Research output: Contribution to journalArticle

DOI

Abstract

Locomotion in immature animals is often inflexible, but gradually
acquires versatility to enable animals to maneuver efficiently
through their environment. Locomotor activity in adults is produced
by complex spinal cord networks that develop from simpler
precursors. How does complexity and plasticity emerge during
development to bestow flexibility upon motor behavior? And how
does this complexity map onto the peripheral innervation fields of
motorneurons during development? We show in postembryonic
Xenopus laevis frog tadpoles that swim motorneurons initially
form a homogenous pool discharging single action potential per
swim cycle and innervating most of the dorsoventral extent of the
swimming muscles.

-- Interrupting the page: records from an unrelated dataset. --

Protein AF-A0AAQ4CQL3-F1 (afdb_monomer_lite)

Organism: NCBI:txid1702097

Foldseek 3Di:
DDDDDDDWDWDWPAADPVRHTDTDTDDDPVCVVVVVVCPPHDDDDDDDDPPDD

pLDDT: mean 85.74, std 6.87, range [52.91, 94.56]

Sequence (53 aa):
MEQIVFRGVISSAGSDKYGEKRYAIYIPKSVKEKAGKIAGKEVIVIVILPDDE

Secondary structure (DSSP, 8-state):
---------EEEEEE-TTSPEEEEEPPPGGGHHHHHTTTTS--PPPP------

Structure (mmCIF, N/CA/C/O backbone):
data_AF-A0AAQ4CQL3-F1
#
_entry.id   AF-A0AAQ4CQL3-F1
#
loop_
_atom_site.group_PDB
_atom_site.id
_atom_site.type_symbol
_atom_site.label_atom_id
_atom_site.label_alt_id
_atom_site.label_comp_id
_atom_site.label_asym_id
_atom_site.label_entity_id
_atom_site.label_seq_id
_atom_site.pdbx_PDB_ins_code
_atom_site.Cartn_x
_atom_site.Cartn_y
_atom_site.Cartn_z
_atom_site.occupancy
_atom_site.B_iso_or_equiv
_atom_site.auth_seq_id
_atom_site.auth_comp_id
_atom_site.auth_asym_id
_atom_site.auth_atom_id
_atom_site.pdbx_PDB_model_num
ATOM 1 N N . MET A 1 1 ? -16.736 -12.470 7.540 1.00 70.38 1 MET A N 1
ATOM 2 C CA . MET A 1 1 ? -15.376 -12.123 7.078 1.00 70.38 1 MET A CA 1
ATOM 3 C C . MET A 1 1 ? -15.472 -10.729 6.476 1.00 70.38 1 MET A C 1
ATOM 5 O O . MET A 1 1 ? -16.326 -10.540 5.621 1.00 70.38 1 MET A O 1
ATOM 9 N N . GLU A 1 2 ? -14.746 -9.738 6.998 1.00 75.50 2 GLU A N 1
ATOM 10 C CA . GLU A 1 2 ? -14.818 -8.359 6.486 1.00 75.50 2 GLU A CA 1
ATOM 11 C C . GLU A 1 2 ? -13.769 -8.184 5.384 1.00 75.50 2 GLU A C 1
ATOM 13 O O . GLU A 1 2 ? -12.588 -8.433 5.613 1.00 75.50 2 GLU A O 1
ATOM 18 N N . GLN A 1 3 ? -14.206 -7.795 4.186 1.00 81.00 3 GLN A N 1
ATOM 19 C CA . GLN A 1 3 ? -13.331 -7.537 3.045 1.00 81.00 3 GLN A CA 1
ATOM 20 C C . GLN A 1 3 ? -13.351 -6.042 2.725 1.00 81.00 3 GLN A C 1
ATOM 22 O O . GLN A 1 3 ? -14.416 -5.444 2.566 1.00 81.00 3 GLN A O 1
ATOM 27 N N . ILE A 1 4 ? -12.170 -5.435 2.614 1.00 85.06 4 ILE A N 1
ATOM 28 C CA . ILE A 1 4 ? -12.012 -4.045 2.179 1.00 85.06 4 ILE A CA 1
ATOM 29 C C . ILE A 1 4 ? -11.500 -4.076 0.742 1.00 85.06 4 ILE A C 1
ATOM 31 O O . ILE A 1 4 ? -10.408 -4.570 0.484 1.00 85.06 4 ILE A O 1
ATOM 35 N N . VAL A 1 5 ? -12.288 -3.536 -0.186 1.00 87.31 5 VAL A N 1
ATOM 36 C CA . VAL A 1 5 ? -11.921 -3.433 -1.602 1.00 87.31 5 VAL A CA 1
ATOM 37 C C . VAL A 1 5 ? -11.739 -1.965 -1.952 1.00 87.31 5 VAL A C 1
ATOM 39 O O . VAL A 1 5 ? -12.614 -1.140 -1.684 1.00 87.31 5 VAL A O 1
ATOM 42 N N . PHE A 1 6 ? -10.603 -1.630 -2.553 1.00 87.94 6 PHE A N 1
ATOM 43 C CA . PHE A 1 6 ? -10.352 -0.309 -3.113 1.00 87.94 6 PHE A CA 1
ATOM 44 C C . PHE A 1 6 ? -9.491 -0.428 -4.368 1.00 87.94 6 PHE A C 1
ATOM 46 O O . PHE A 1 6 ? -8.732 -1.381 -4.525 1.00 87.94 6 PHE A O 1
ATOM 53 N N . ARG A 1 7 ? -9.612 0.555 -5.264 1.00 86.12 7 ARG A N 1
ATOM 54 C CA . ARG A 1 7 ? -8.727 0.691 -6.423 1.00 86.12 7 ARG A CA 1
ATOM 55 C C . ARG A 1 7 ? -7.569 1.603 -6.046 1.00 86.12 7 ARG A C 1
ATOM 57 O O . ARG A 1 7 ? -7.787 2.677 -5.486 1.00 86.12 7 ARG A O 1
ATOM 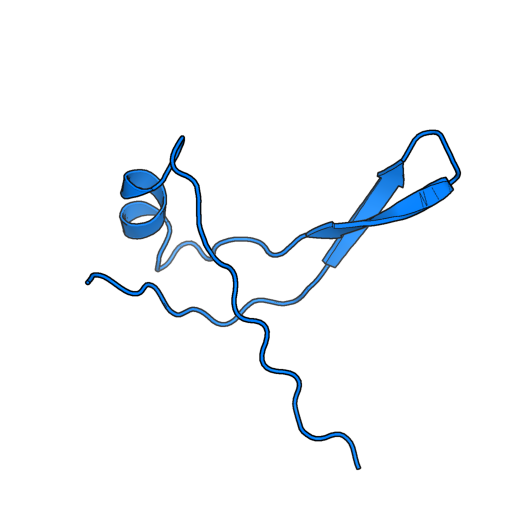64 N N . GLY A 1 8 ? -6.357 1.164 -6.343 1.00 84.19 8 GLY A N 1
ATOM 65 C CA . GLY A 1 8 ? -5.132 1.920 -6.131 1.00 84.19 8 GLY A CA 1
ATOM 66 C C . GLY A 1 8 ? -4.169 1.669 -7.278 1.00 84.19 8 GLY A C 1
ATOM 67 O O . GLY A 1 8 ? -4.287 0.676 -7.991 1.00 84.19 8 GLY A O 1
ATOM 68 N N . VAL A 1 9 ? -3.231 2.590 -7.459 1.00 85.62 9 VAL A N 1
ATOM 69 C CA . VAL A 1 9 ? -2.153 2.447 -8.435 1.00 85.62 9 VAL A CA 1
ATOM 70 C C . VAL A 1 9 ? -0.917 1.963 -7.693 1.00 85.62 9 VAL A C 1
ATOM 72 O O . VAL A 1 9 ? -0.586 2.496 -6.631 1.00 85.62 9 VAL A O 1
ATOM 75 N N . ILE A 1 10 ? -0.249 0.954 -8.248 1.00 87.81 10 ILE A N 1
ATOM 76 C CA . ILE A 1 10 ? 1.063 0.534 -7.767 1.00 87.81 10 ILE A CA 1
ATOM 77 C C . ILE A 1 10 ? 2.070 1.610 -8.177 1.00 87.81 10 ILE A C 1
ATOM 79 O O . ILE A 1 10 ? 2.287 1.866 -9.358 1.00 87.81 10 ILE A O 1
ATOM 83 N N . SER A 1 11 ? 2.676 2.255 -7.189 1.00 88.50 11 SER A N 1
ATOM 84 C CA . SER A 1 11 ? 3.683 3.301 -7.375 1.00 88.50 11 SER A CA 1
ATOM 85 C C . SER A 1 11 ? 5.072 2.807 -6.989 1.00 88.50 11 SER A C 1
ATOM 87 O O . SER A 1 11 ? 5.203 1.992 -6.076 1.00 88.50 11 SER A O 1
ATOM 89 N N . SER A 1 12 ? 6.111 3.346 -7.632 1.00 89.94 12 SER A N 1
ATOM 90 C CA . SER A 1 12 ? 7.498 3.145 -7.197 1.00 89.94 12 SER A CA 1
ATOM 91 C C . SER A 1 12 ? 7.699 3.696 -5.783 1.00 89.94 12 SER A C 1
ATOM 93 O O . SER A 1 12 ? 7.336 4.835 -5.494 1.00 89.94 12 SER A O 1
ATOM 95 N N . ALA A 1 13 ? 8.294 2.883 -4.917 1.00 91.12 13 ALA A N 1
ATOM 96 C CA . ALA A 1 13 ? 8.629 3.197 -3.531 1.00 91.12 13 ALA A CA 1
ATOM 97 C C . ALA A 1 13 ? 10.156 3.243 -3.315 1.00 91.12 13 ALA A C 1
ATOM 99 O O . ALA A 1 13 ? 10.646 2.978 -2.216 1.00 91.12 13 ALA A O 1
ATOM 100 N N . GLY A 1 14 ? 10.905 3.565 -4.375 1.00 92.50 14 GLY A N 1
ATOM 101 C CA . GLY A 1 14 ? 12.367 3.585 -4.379 1.00 92.50 14 GLY A CA 1
ATOM 102 C C . GLY A 1 14 ? 12.972 2.201 -4.599 1.00 92.50 14 GLY A C 1
ATOM 103 O O . GLY A 1 14 ? 12.323 1.314 -5.150 1.00 92.50 14 GLY A O 1
ATOM 104 N N . SER A 1 15 ? 14.216 2.024 -4.161 1.00 94.56 15 SER A N 1
ATOM 105 C CA . SER A 1 15 ? 14.920 0.742 -4.197 1.00 94.56 15 SER A CA 1
ATOM 106 C C . SER A 1 15 ? 15.454 0.385 -2.818 1.00 94.56 15 SER A C 1
ATOM 108 O O . SER A 1 15 ? 15.663 1.260 -1.974 1.00 9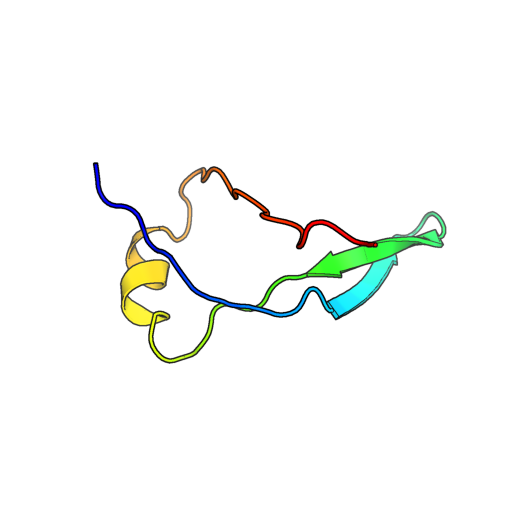4.56 15 SER A O 1
ATOM 110 N N . ASP A 1 16 ? 15.661 -0.902 -2.571 1.00 93.12 16 ASP A N 1
ATOM 111 C CA . ASP A 1 16 ? 16.356 -1.342 -1.370 1.00 93.12 16 ASP A CA 1
ATOM 112 C C . ASP A 1 16 ? 17.881 -1.164 -1.473 1.00 93.12 16 ASP A C 1
ATOM 114 O O . ASP A 1 16 ? 18.418 -0.696 -2.478 1.00 93.12 16 ASP A O 1
ATOM 118 N N . LYS A 1 17 ? 18.594 -1.545 -0.406 1.00 91.25 17 LYS A N 1
ATOM 119 C CA . LYS A 1 17 ? 20.060 -1.446 -0.331 1.00 91.25 17 LYS A CA 1
ATOM 120 C C . LYS A 1 17 ? 20.807 -2.338 -1.336 1.00 91.25 17 LYS A C 1
ATOM 122 O O . LYS A 1 17 ? 22.019 -2.193 -1.458 1.00 91.25 17 LYS A O 1
ATOM 127 N N . TYR A 1 18 ? 20.114 -3.254 -2.009 1.00 94.25 18 TYR A N 1
ATOM 128 C CA . TYR A 1 18 ? 20.651 -4.137 -3.044 1.00 94.25 18 TYR A CA 1
ATOM 129 C C . TYR A 1 18 ? 20.289 -3.663 -4.460 1.00 94.25 18 TYR A C 1
ATOM 131 O O . TYR A 1 18 ? 20.737 -4.260 -5.433 1.00 94.25 18 TYR A O 1
ATOM 139 N N . GLY A 1 19 ? 19.527 -2.571 -4.584 1.00 91.62 19 GLY A N 1
ATOM 140 C CA . GLY A 1 19 ? 19.102 -2.003 -5.863 1.00 91.62 19 GLY A CA 1
ATOM 141 C C . GLY A 1 19 ? 17.736 -2.498 -6.342 1.00 91.62 19 GLY A C 1
ATOM 142 O O . GLY A 1 19 ? 17.234 -1.991 -7.347 1.00 91.62 19 GLY A O 1
ATOM 143 N N . GLU A 1 20 ? 17.091 -3.408 -5.610 1.00 94.25 20 GLU A N 1
ATOM 144 C CA . GLU A 1 20 ? 15.800 -3.970 -6.006 1.00 94.25 20 GLU A CA 1
ATOM 145 C C . GLU A 1 20 ? 14.690 -2.932 -5.879 1.00 94.25 20 GLU A C 1
ATOM 147 O O . GLU A 1 20 ? 14.533 -2.293 -4.832 1.00 94.25 20 GLU A O 1
ATOM 152 N N . LYS A 1 21 ? 13.906 -2.762 -6.950 1.00 93.81 21 LYS A N 1
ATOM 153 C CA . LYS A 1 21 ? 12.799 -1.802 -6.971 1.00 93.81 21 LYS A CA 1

However, during early larval life, in the prelude
to a free-swimming existence, the innervation fields of motorneurons
become restricted to a more limited sector of each muscle
block, with individual motorneurons reaching predominantly ventral,
medial, or dorsal regions. Larval motorneurons then can also
discharge multiple action potentials in each cycle of swimming and
differentiate in terms of their firing reliability during swimming
into relatively high-, medium-, or low-probability members. Many
motorneurons fall silent during swimming but can be recruited with
increasing locomotor frequency and intensity. Each region of the
myotome is served by motorneurons spanning the full range of
firing probabilities. This unfolding developmental plan,which occurs
in the absence of movement, probably equips the organism with
the neuronal substrate to bend, pitch, roll, and accelerate during
swimming in ways that will be important for survival during the
period of free-swimming larval life that ensues.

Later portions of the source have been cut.